The Company’s Audit Committee and Board of Directors approved the above resolution.

The above resolution requires the affirmative vote of more than fifty percent (50%) of the shares represented at the Meeting, present in person or by proxy, and voting thereon, provided that/; (i) at least 1/3 of the votes in favor of the resolution are of shareholders who are not Controlling Shareholders (as such term is defined in the Law) (abstained votes shall not be counted for such purpose) (“the Non Controlling Shareholders Present”); or (ii) the aggregate votes against the resolution out of the Non Controlling Shareholders Present shall not exceed 1% of the aggregate voting rights in the Company.
 
Proposal 4

To ratify and approve payment of monthly management fees to the Company’s Chairman at the aggregate amount of $5,000 (the “Chairman Management Fees”), commencing as of June 2004. The Chairman Management Fees are allocated as follows: $2,500 for the services as the Chairman of the Company, $1,000 as for the services as the Chairman of TCM, $1,000 for the services as Chairman of EVR and $500 for the services as Chairman of Araneo (which will be effective only following the appointment as Chairman of Araneo). The Audit Committee and the Board of Directors of the company may resolve, based on the Chairman's performance and achievement and the company’s cash flow to increase the Chairman's Management Fees, once every six months and/or to grant bonuses based on achievements.

Payment of the Chairman Management Fees with respect to services related to the subsidiaries will be subject to payment of the respective amounts detailed above to the Company, by the respective subsidiaries listed above. The Chairman Management Fees will be paid effective as of June 20, 2004.

The current Chairman of the Company and all of the abovementioned subsidiaries is Prosper.

The Company’s Audit Committee and Board of Directors approved the above resolution

The above resolution requires the affirmative vote of more than fifty percent (50%) of the shares represented at the Meeting, present in person or by proxy, and voting thereon, provided that/; (i) at least 1/3 of the votes in favor of the resolution are of shareholders who are not Controlling Shareholders (as such term is defined in the Law) (abstained votes shall not be counted for such purpose) (“the Non Controlling Shareholders Present”); or (ii) the aggregate votes against the resolution out of the Non Controlling Shareholders Present shall not exceed 1% of the aggregate voting rights in the Company.
 
 
   

 
 
Proposal 5

To ratify and approve payment of monthly management fees to the Company’s Executive Corporate Director at the amount of $1,500 (the “Executive Director Management Fees”), commencing as of June 2004. The Audit Committee and the Board of Directors of the Company may resolve, based on the Executive Corporate Director's performance and achievement and the company’s cash flow to increase Executive Corporate director's Management Fees, once every six months and/or to grant bonuses based on achievements.

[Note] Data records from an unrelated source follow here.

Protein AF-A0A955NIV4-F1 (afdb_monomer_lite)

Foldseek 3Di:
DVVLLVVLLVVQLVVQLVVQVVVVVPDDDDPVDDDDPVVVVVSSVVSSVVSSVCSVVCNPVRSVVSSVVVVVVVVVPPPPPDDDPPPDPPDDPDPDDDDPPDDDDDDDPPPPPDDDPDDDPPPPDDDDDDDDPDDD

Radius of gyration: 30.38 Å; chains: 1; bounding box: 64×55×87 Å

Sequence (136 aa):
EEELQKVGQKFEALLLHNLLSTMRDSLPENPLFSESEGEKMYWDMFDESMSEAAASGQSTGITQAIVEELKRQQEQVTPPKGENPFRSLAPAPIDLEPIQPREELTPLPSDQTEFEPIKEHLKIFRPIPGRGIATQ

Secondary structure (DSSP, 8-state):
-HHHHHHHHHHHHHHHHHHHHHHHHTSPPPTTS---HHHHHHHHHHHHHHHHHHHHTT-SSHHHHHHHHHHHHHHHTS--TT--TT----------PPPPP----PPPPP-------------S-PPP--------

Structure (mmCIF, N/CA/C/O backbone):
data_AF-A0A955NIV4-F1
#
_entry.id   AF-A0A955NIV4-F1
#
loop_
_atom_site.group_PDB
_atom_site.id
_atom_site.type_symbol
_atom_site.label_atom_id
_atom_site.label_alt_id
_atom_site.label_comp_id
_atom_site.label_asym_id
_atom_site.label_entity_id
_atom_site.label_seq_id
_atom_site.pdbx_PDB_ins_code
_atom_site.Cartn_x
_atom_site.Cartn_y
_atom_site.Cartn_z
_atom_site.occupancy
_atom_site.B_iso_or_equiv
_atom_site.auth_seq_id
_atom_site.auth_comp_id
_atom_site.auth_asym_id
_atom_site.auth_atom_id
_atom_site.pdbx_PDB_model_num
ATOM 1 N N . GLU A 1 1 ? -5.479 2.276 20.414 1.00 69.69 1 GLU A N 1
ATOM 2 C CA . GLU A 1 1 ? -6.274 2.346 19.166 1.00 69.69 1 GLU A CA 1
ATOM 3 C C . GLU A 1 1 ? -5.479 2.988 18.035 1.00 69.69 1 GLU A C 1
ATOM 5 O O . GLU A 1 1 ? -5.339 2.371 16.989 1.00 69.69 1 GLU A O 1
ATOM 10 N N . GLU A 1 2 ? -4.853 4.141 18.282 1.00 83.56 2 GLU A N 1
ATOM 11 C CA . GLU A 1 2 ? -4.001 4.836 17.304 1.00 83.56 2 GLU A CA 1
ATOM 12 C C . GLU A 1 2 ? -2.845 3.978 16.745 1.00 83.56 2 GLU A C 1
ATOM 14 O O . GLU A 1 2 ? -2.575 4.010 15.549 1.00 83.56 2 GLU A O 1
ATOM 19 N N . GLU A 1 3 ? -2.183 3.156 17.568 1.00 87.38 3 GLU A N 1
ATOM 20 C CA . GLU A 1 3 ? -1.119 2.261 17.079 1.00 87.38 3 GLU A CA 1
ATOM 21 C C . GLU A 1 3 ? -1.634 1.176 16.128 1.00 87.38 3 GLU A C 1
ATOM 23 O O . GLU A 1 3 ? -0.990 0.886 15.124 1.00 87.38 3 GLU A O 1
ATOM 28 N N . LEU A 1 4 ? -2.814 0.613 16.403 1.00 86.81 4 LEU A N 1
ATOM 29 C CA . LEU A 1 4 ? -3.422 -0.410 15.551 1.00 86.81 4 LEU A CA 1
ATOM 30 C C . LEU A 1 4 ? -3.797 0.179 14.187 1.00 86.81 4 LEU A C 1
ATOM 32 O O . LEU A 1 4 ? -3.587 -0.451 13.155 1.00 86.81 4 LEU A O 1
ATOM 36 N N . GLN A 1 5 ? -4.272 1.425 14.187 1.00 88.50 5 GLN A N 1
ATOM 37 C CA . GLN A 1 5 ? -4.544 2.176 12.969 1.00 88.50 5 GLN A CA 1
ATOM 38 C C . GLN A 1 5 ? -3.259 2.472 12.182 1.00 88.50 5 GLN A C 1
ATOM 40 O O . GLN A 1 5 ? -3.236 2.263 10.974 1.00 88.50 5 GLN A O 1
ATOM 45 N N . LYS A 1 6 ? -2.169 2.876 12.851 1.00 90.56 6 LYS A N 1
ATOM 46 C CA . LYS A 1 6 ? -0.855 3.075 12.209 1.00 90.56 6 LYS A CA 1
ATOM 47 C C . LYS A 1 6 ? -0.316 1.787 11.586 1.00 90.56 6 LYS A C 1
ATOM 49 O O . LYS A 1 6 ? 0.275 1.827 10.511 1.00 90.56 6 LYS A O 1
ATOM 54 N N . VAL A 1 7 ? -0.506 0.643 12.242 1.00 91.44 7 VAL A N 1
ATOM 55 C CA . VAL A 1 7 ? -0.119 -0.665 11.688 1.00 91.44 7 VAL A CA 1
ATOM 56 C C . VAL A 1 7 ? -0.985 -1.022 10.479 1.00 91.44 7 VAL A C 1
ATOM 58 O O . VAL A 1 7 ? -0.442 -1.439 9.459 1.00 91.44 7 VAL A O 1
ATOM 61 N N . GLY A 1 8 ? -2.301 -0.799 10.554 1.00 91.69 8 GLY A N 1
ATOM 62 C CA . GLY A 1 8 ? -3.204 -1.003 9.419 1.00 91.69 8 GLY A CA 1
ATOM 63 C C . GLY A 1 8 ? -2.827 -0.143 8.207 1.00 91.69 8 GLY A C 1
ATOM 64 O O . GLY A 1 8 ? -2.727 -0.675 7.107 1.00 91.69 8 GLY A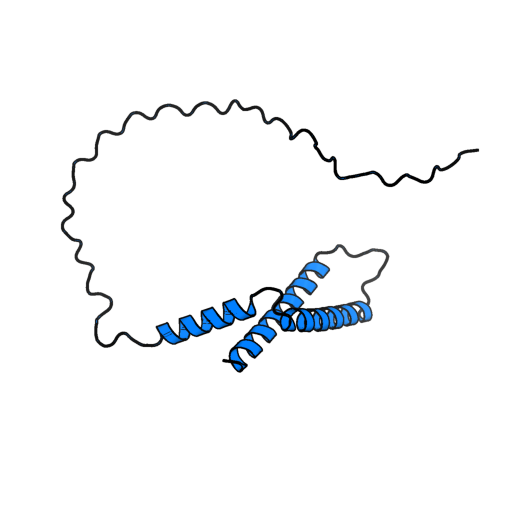 O 1
ATOM 65 N N . GLN A 1 9 ? -2.491 1.136 8.421 1.00 92.50 9 GLN A N 1
ATOM 66 C CA . GLN A 1 9 ? -2.024 2.044 7.362 1.00 92.50 9 GLN A CA 1
ATOM 67 C C . GLN A 1 9 ? -0.745 1.540 6.690 1.00 92.50 9 GLN A C 1
ATOM 69 O O . GLN A 1 9 ? -0.631 1.572 5.469 1.00 92.50 9 GLN A O 1
ATOM 74 N N . LYS A 1 10 ? 0.215 1.031 7.469 1.00 92.31 10 LYS A N 1
ATOM 75 C CA . LYS A 1 10 ? 1.448 0.451 6.913 1.00 92.31 10 LYS A CA 1
ATOM 76 C C . LYS A 1 10 ? 1.176 -0.799 6.083 1.00 92.31 10 LYS A C 1
ATOM 78 O O . LYS A 1 10 ? 1.817 -1.001 5.058 1.00 92.31 10 LYS A O 1
ATOM 83 N N . PHE A 1 11 ? 0.233 -1.633 6.510 1.00 93.00 11 PHE A N 1
ATOM 84 C CA . PHE A 1 11 ? -0.161 -2.801 5.731 1.00 93.00 11 PHE A CA 1
ATOM 85 C C . PHE A 1 11 ? -0.871 -2.400 4.433 1.00 93.00 11 PHE A C 1
ATOM 87 O O . PHE A 1 11 ? -0.577 -2.962 3.382 1.00 93.00 11 PHE A O 1
ATOM 94 N N . GLU A 1 12 ? -1.764 -1.407 4.490 1.00 92.69 12 GLU A N 1
ATOM 95 C CA . GLU A 1 12 ? -2.415 -0.845 3.303 1.00 92.69 12 GLU A CA 1
ATOM 96 C C . GLU A 1 12 ? -1.378 -0.299 2.312 1.00 92.69 12 GLU A C 1
ATOM 98 O O . GLU A 1 12 ? -1.443 -0.636 1.133 1.00 92.69 12 GLU A O 1
ATOM 103 N N . ALA A 1 13 ? -0.374 0.447 2.785 1.00 95.25 13 ALA A N 1
ATOM 104 C CA . ALA A 1 13 ? 0.718 0.939 1.943 1.00 95.25 13 ALA A CA 1
ATOM 105 C C . ALA A 1 13 ? 1.498 -0.208 1.276 1.00 95.25 13 ALA A C 1
ATOM 107 O O . ALA A 1 13 ? 1.706 -0.191 0.066 1.00 95.25 13 ALA A O 1
ATOM 108 N N . LEU A 1 14 ? 1.874 -1.246 2.029 1.00 94.44 14 LEU A N 1
ATOM 109 C CA . LEU A 1 14 ? 2.566 -2.409 1.463 1.00 94.44 14 LEU A CA 1
ATOM 110 C C . LEU A 1 14 ? 1.717 -3.134 0.415 1.00 94.44 14 LEU A C 1
ATOM 112 O O . LEU A 1 14 ? 2.233 -3.550 -0.621 1.00 94.44 14 LEU A O 1
ATOM 116 N N . LEU A 1 15 ? 0.420 -3.301 0.667 1.00 94.38 15 LEU A N 1
ATOM 117 C CA . LEU A 1 15 ? -0.475 -3.963 -0.276 1.00 94.38 15 LEU A CA 1
ATOM 118 C C . LEU A 1 15 ? -0.625 -3.150 -1.566 1.00 94.38 15 LEU A C 1
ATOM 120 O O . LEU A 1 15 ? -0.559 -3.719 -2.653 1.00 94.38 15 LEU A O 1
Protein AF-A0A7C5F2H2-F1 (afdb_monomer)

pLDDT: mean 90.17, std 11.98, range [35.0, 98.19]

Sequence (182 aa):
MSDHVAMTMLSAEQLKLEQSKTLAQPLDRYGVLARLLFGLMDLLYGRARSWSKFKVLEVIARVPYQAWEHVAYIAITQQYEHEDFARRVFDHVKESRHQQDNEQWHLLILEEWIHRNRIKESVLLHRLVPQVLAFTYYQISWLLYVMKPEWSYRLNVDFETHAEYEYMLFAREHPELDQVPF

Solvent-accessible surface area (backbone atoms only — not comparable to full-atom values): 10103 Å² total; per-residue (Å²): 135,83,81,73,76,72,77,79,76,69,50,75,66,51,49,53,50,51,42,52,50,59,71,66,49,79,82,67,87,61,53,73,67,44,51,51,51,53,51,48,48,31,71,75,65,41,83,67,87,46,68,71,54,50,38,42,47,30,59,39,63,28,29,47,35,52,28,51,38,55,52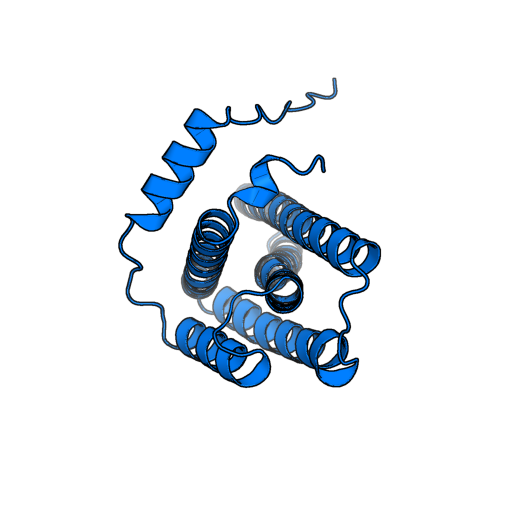,42,54,54,50,38,72,75,42,62,91,39,63,72,58,38,50,56,46,48,54,51,36,53,52,28,50,54,50,30,53,49,27,50,48,53,29,50,54,40,51,52,49,38,59,77,67,65,61,87,73,55,62,60,68,73,54,49,46,42,53,56,50,25,53,53,49,26,54,51,29,34,51,32,35,74,78,42,48,68,56,27,51,50,48,47,50,46,47,50,55,50,51,53,46,52,50,45,49,49,51,69,75,40,64,71,56,82,74,56,88,129

Nearest PDB structures (foldseek):
  3zx6-assembly1_A  TM=3.620E-01  e=6.020E-01  Archaeoglobus fulgidus DSM 4304
  3zx6-assembly1_B  TM=3.385E-01  e=4.337E+00  Archaeoglobus fulgidus DSM 4304
  1qu7-assembly1_B  TM=3.097E-01  e=5.790E+00  Escherichia coli
  6ixg-assembly2_B  TM=2.646E-01  e=8.111E+00  Homo sapiens

Radius of gyration: 18.1 Å; Cα contacts (8 Å, |Δi|>4): 124; chains: 1; bounding box: 49×35×49 Å

Structure (mmCIF, N/CA/C/O backbone):
data_AF-A0A7C5F2H2-F1
#
_entry.id   AF-A0A7C5F2H2-F1
#
loop_
_atom_site.group_PDB
_atom_site.id
_atom_site.type_symbol
_atom_site.label_atom_id
_atom_site.label_alt_id
_atom_site.label_comp_id
_atom_site.label_asym_id
_atom_site.label_entity_id
_atom_site.label_seq_id
_atom_site.pdbx_PDB_ins_code
_atom_site.Cartn_x
_atom_site.Cartn_y
_atom_site.Cartn_z
_atom_site.occupancy
_atom_site.B_iso_or_equiv
_atom_site.auth_seq_id
_atom_site.auth_comp_id
_atom_site.auth_asym_id
_atom_site.auth_atom_id
_atom_site.pdbx_PDB_model_num
ATOM 1 N N . MET A 1 1 ? 30.710 -5.432 4.629 1.00 35.00 1 MET A N 1
ATOM 2 C CA . MET A 1 1 ? 30.346 -4.239 5.417 1.00 35.00 1 MET A CA 1
ATOM 3 C C . MET A 1 1 ? 28.868 -4.022 5.185 1.00 35.00 1 MET A C 1
ATOM 5 O O . MET A 1 1 ? 28.492 -3.695 4.071 1.00 35.00 1 MET A O 1
ATOM 9 N N . SER A 1 2 ? 28.048 -4.407 6.163 1.00 38.00 2 SER A N 1
ATOM 10 C CA . SER A 1 2 ? 26.595 -4.251 6.103 1.00 38.00 2 SER A CA 1
ATOM 11 C C . SER A 1 2 ? 26.293 -2.854 6.623 1.00 38.00 2 SER A C 1
ATOM 13 O O . SER A 1 2 ? 26.336 -2.640 7.834 1.00 38.00 2 SER A O 1
ATOM 15 N N . ASP A 1 3 ? 26.073 -1.904 5.718 1.00 40.31 3 ASP A N 1
ATOM 16 C CA . ASP A 1 3 ? 25.467 -0.628 6.081 1.00 40.31 3 ASP A CA 1
ATOM 17 C C . ASP A 1 3 ? 24.010 -0.928 6.430 1.00 40.31 3 ASP A C 1
ATOM 19 O O . ASP A 1 3 ? 23.120 -0.936 5.580 1.00 40.31 3 ASP A O 1
ATOM 23 N N . HIS A 1 4 ? 23.774 -1.247 7.702 1.00 43.69 4 HIS A N 1
ATOM 24 C CA . HIS A 1 4 ? 22.459 -1.070 8.285 1.00 43.69 4 HIS A CA 1
ATOM 25 C C . HIS A 1 4 ? 22.156 0.420 8.173 1.00 43.69 4 HIS A C 1
ATOM 27 O O . HIS A 1 4 ? 22.641 1.220 8.972 1.00 43.69 4 HIS A O 1
ATOM 33 N N . VAL A 1 5 ? 21.393 0.797 7.148 1.00 45.81 5 VAL A N 1
ATOM 34 C CA . VAL A 1 5 ? 20.688 2.073 7.133 1.00 45.81 5 VAL A CA 1
ATOM 35 C C . VAL A 1 5 ? 19.799 2.032 8.367 1.00 45.81 5 VAL A C 1
ATOM 37 O O . VAL A 1 5 ? 18.752 1.388 8.373 1.00 45.81 5 VAL A O 1
ATOM 40 N N . ALA A 1 6 ? 20.266 2.629 9.460 1.00 44.41 6 ALA A N 1
ATOM 41 C CA . ALA A 1 6 ? 19.406 2.916 10.584 1.00 44.41 6 ALA A CA 1
ATOM 42 C C . ALA A 1 6 ? 18.324 3.835 10.017 1.00 44.41 6 ALA A C 1
ATOM 44 O O . ALA A 1 6 ? 18.626 4.963 9.630 1.00 44.41 6 ALA A O 1
ATOM 45 N N . MET A 1 7 ? 17.091 3.335 9.879 1.00 51.94 7 MET A N 1
ATOM 46 C CA . MET A 1 7 ? 15.956 4.216 9.639 1.00 51.94 7 MET A CA 1
ATOM 47 C C . MET A 1 7 ? 15.944 5.197 10.802 1.00 51.94 7 MET A C 1
ATOM 49 O O . MET A 1 7 ? 15.692 4.817 11.947 1.00 51.94 7 MET A O 1
ATOM 53 N N . THR A 1 8 ? 16.305 6.445 10.528 1.00 58.81 8 THR A N 1
ATOM 54 C CA . THR A 1 8 ? 16.222 7.509 11.516 1.00 58.81 8 THR A CA 1
ATOM 55 C C . THR A 1 8 ? 14.742 7.715 11.797 1.00 58.81 8 THR A C 1
ATOM 57 O O . THR A 1 8 ? 14.044 8.362 11.021 1.00 58.81 8 THR A O 1
ATOM 60 N N . MET A 1 9 ? 14.250 7.098 12.870 1.00 73.38 9 MET A N 1
ATOM 61 C CA . MET A 1 9 ? 12.873 7.275 13.309 1.00 73.38 9 MET A CA 1
ATOM 62 C C . MET A 1 9 ? 12.636 8.762 13.561 1.00 73.38 9 MET A C 1
ATOM 64 O O . MET A 1 9 ? 13.391 9.406 14.295 1.00 73.38 9 MET A O 1
ATOM 68 N N . LEU A 1 10 ? 11.602 9.304 12.922 1.00 83.44 10 LEU A N 1
ATOM 69 C CA . LEU A 1 10 ? 11.177 10.677 13.147 1.00 83.44 10 LEU A CA 1
ATOM 70 C C . LEU A 1 10 ? 10.760 10.844 14.614 1.00 83.44 10 LEU A C 1
ATOM 72 O O . LEU A 1 10 ? 10.145 9.958 15.210 1.00 83.44 10 LEU A O 1
ATOM 76 N N . SER A 1 11 ? 11.085 11.993 15.203 1.00 87.19 11 SER A N 1
ATOM 77 C CA . SER A 1 11 ? 10.560 12.359 16.517 1.00 87.19 11 SER A CA 1
ATOM 78 C C . SER A 1 11 ? 9.037 12.512 16.459 1.00 87.19 11 SER A C 1
ATOM 80 O O . SER A 1 11 ? 8.463 12.754 15.397 1.00 87.19 11 SER A O 1
ATOM 82 N N . ALA A 1 12 ? 8.362 12.444 17.606 1.00 85.50 12 ALA A N 1
ATOM 83 C CA . ALA A 1 12 ? 6.912 12.648 17.664 1.00 85.50 12 ALA A CA 1
ATOM 84 C C . ALA A 1 12 ? 6.472 14.001 17.064 1.00 85.50 12 ALA A C 1
ATOM 86 O O . ALA A 1 12 ? 5.422 14.093 16.429 1.00 85.50 12 ALA A O 1
ATOM 87 N N . GLU A 1 13 ? 7.280 15.054 17.223 1.00 88.06 13 GLU A N 1
ATOM 88 C CA . GLU A 1 13 ? 7.015 16.359 16.605 1.00 88.06 13 GLU A CA 1
ATOM 89 C C . GLU A 1 13 ? 7.164 16.313 15.082 1.00 88.06 13 GLU A C 1
ATOM 91 O O . GLU A 1 13 ? 6.333 16.868 14.364 1.00 88.06 13 GLU A O 1
ATOM 96 N N . GLN A 1 14 ? 8.189 15.617 14.584 1.00 91.19 14 GLN A N 1
ATOM 97 C CA . GLN A 1 14 ? 8.398 15.431 13.151 1.00 91.19 14 GLN A CA 1
ATOM 98 C C . GLN A 1 14 ? 7.273 14.597 12.525 1.00 91.19 14 GLN A C 1
ATOM 100 O O . GLN A 1 14 ? 6.769 14.974 11.474 1.00 91.19 14 GLN A O 1
ATOM 105 N N . LEU A 1 15 ? 6.811 13.534 13.191 1.00 88.75 15 LEU A N 1
ATOM 106 C CA . LEU A 1 15 ? 5.670 12.729 12.739 1.00 88.75 15 LEU A CA 1
ATOM 107 C C . LEU A 1 15 ? 4.385 13.559 12.644 1.00 88.75 15 LEU A C 1
ATOM 109 O O . LEU A 1 15 ? 3.686 13.495 11.636 1.00 88.75 15 LEU A O 1
ATOM 113 N N . LYS A 1 16 ? 4.095 14.395 13.650 1.00 90.06 16 LYS A N 1
ATOM 114 C CA . LYS A 1 16 ? 2.938 15.310 13.610 1.00 90.06 16 LYS A CA 1
ATOM 115 C C . LYS A 1 16 ? 3.057 16.340 12.493 1.00 90.06 16 LYS A C 1
ATOM 117 O O . LYS A 1 16 ? 2.057 16.681 11.860 1.00 90.06 16 LYS A O 1
ATOM 122 N N . LEU A 1 17 ? 4.269 16.831 12.236 1.00 92.62 17 LEU A N 1
ATOM 123 C CA . LEU A 1 17 ? 4.521 17.743 11.130 1.00 92.62 17 LEU A CA 1
ATOM 124 C C . LEU A 1 17 ? 4.269 17.056 9.782 1.00 92.62 17 LEU A C 1
ATOM 126 O O . LEU A 1 17 ? 3.530 17.610 8.972 1.00 92.62 17 LEU A O 1
ATOM 130 N N . GLU A 1 18 ? 4.818 15.863 9.551 1.00 91.12 18 GLU A N 1
ATOM 131 C CA . GLU A 1 18 ? 4.577 15.103 8.316 1.00 91.12 18 GLU A CA 1
ATOM 132 C C . GLU A 1 18 ? 3.095 14.755 8.145 1.00 91.12 18 GLU A C 1
ATOM 134 O O . GLU A 1 18 ? 2.526 15.051 7.098 1.00 91.12 18 GLU A O 1
ATOM 139 N N . GLN A 1 19 ? 2.415 14.301 9.203 1.00 93.69 19 GLN A N 1
ATOM 140 C CA . GLN A 1 19 ? 0.965 14.087 9.180 1.00 93.69 19 GLN A CA 1
ATOM 141 C C . GLN A 1 19 ? 0.215 15.354 8.745 1.00 93.69 19 GLN A C 1
ATOM 143 O O . GLN A 1 19 ? -0.667 15.304 7.887 1.00 93.69 19 GLN A O 1
ATOM 148 N N . SER A 1 20 ? 0.565 16.514 9.311 1.00 93.62 20 SER A N 1
ATOM 149 C CA . SER A 1 20 ? -0.078 17.781 8.953 1.00 93.62 20 SER A CA 1
ATOM 150 C C . SER A 1 20 ? 0.187 18.184 7.499 1.00 93.62 20 SER A C 1
ATOM 152 O O . SER A 1 20 ? -0.715 18.709 6.845 1.00 93.62 20 SER A O 1
ATOM 154 N N . LYS A 1 21 ? 1.387 17.898 6.973 1.00 93.38 21 LYS A N 1
ATOM 155 C CA . LYS A 1 21 ? 1.751 18.150 5.576 1.00 93.38 21 LYS A CA 1
ATOM 156 C C . LYS A 1 21 ? 0.947 17.258 4.639 1.00 93.38 21 LYS A C 1
ATOM 158 O O . LYS A 1 21 ? 0.314 17.793 3.735 1.00 93.38 21 LYS A O 1
ATOM 163 N N . THR A 1 22 ? 0.918 15.947 4.870 1.00 91.94 22 THR A N 1
ATOM 164 C CA . THR A 1 22 ? 0.161 14.992 4.044 1.00 91.94 22 THR A CA 1
ATOM 165 C C . THR A 1 22 ? -1.327 15.336 4.036 1.00 91.94 22 THR A C 1
ATOM 167 O O . THR A 1 22 ? -1.945 15.396 2.978 1.00 91.94 22 THR A O 1
ATOM 170 N N . LEU A 1 23 ? -1.910 15.670 5.193 1.00 93.38 23 LEU A N 1
ATOM 171 C CA . LEU A 1 23 ? -3.327 16.042 5.277 1.00 93.38 23 LEU A CA 1
ATOM 172 C C . LEU A 1 23 ? -3.656 17.402 4.641 1.00 93.38 23 LEU A C 1
ATOM 174 O O . LEU A 1 23 ? -4.817 17.645 4.305 1.00 93.38 23 LEU A O 1
ATOM 178 N N . ALA A 1 24 ? -2.669 18.292 4.507 1.00 92.81 24 ALA A N 1
ATOM 179 C CA . ALA A 1 24 ? -2.818 19.587 3.848 1.00 92.81 24 ALA A CA 1
ATOM 180 C C . ALA A 1 24 ? -2.587 19.521 2.331 1.00 92.81 24 ALA A C 1
ATOM 182 O O . ALA A 1 24 ? -2.977 20.454 1.623 1.00 92.81 24 ALA A O 1
ATOM 183 N N . GLN A 1 25 ? -1.959 18.456 1.821 1.00 87.25 25 GLN A N 1
ATOM 184 C CA . GLN A 1 25 ? -1.778 18.286 0.385 1.00 87.25 25 GLN A CA 1
ATOM 185 C C . GLN A 1 25 ? -3.142 18.116 -0.297 1.00 87.25 25 GLN A C 1
ATOM 187 O O . GLN A 1 25 ? -3.990 17.352 0.176 1.00 87.25 25 GLN A O 1
ATOM 192 N N . PRO A 1 26 ? -3.391 18.827 -1.410 1.00 80.62 26 PRO A N 1
ATOM 193 C CA . PRO A 1 26 ? -4.590 18.588 -2.186 1.00 80.62 26 PRO A CA 1
ATOM 194 C C . PRO A 1 26 ? -4.522 17.164 -2.733 1.00 80.62 26 PRO A C 1
ATOM 196 O O . PRO A 1 26 ? -3.575 16.805 -3.428 1.00 80.62 26 PRO A O 1
ATOM 199 N N . LEU A 1 27 ? -5.546 16.363 -2.445 1.00 77.12 27 LEU A N 1
ATOM 200 C CA . LEU A 1 27 ? -5.737 15.110 -3.157 1.00 77.12 27 LEU A CA 1
ATOM 201 C C . LEU A 1 27 ? -6.034 15.476 -4.612 1.00 77.12 27 LEU A C 1
ATOM 203 O O . LEU A 1 27 ? -7.119 15.981 -4.927 1.00 77.12 27 LEU A O 1
ATOM 207 N N . ASP A 1 28 ? -5.044 15.289 -5.484 1.00 67.81 28 ASP A N 1
ATOM 208 C CA . ASP A 1 28 ? -5.223 15.428 -6.922 1.00 67.81 28 ASP A CA 1
ATOM 209 C C . ASP A 1 28 ? -6.439 14.610 -7.376 1.00 67.81 28 ASP A C 1
ATOM 211 O O . ASP A 1 28 ? -6.886 13.660 -6.726 1.00 67.81 28 ASP A O 1
ATOM 215 N N . ARG A 1 29 ? -7.026 14.981 -8.519 1.00 83.94 29 ARG A N 1
ATOM 216 C CA . ARG A 1 29 ? -8.155 14.220 -9.064 1.00 83.94 29 ARG A CA 1
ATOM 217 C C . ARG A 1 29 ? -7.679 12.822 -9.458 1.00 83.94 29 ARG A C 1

The current Executive Corporate Director of the Company is Adam.

The Company’s Audit Committee and Board of Directors approved the above resolution.

The above resolution requires the affirmative vote of more than fifty percent (50%) of the shares represented at the Meeting, present in person or by proxy, and voting thereon, provided that/; (i) at least 1/3 of the votes in favor of the resolution are of shareholders who are not Controlling Shareholders (as such term is defined in the Law) (abstained votes shall not be counted for such purpose) (“the Non Controlling Shareholders Present”); or (ii) the aggregate votes against the resolution out of the Non Controlling Shareholders Present shall not exceed 1% of the aggregate voting rights in the Company.

Proposal 6

To ratify and approve that the compensation of the Company’s External Directors – Yossy Zaykovsky (“Yossy”) and Leah Siegel (“Leah”) - shall be paid by the Company based on a Relative Compensation rate set forth in Section 8 (a) of the Israeli Companies Regulations (Rules Regarding Compensation and Expenses for External Director) 2000. The current compensation shall be as follows:
 
a)    Monthly fee of $750 plus VAT (if applicable). 
     
b)    $300 plus VAT (if applicable) for every Board or Audit Committee meeting in which the External Director participates. 
     
c)    Upon finalization and approval of the Company's Option Plan by the Board, each of the External Directors of the company will be granted with 520,000 options to purchase Ordinary Shares of the Company, with a three-year vesting period. These granted Options will be based on the terms of the Company's Option Plan. 

The Company’s Audit Committee and Board of Directors approved the above resolution.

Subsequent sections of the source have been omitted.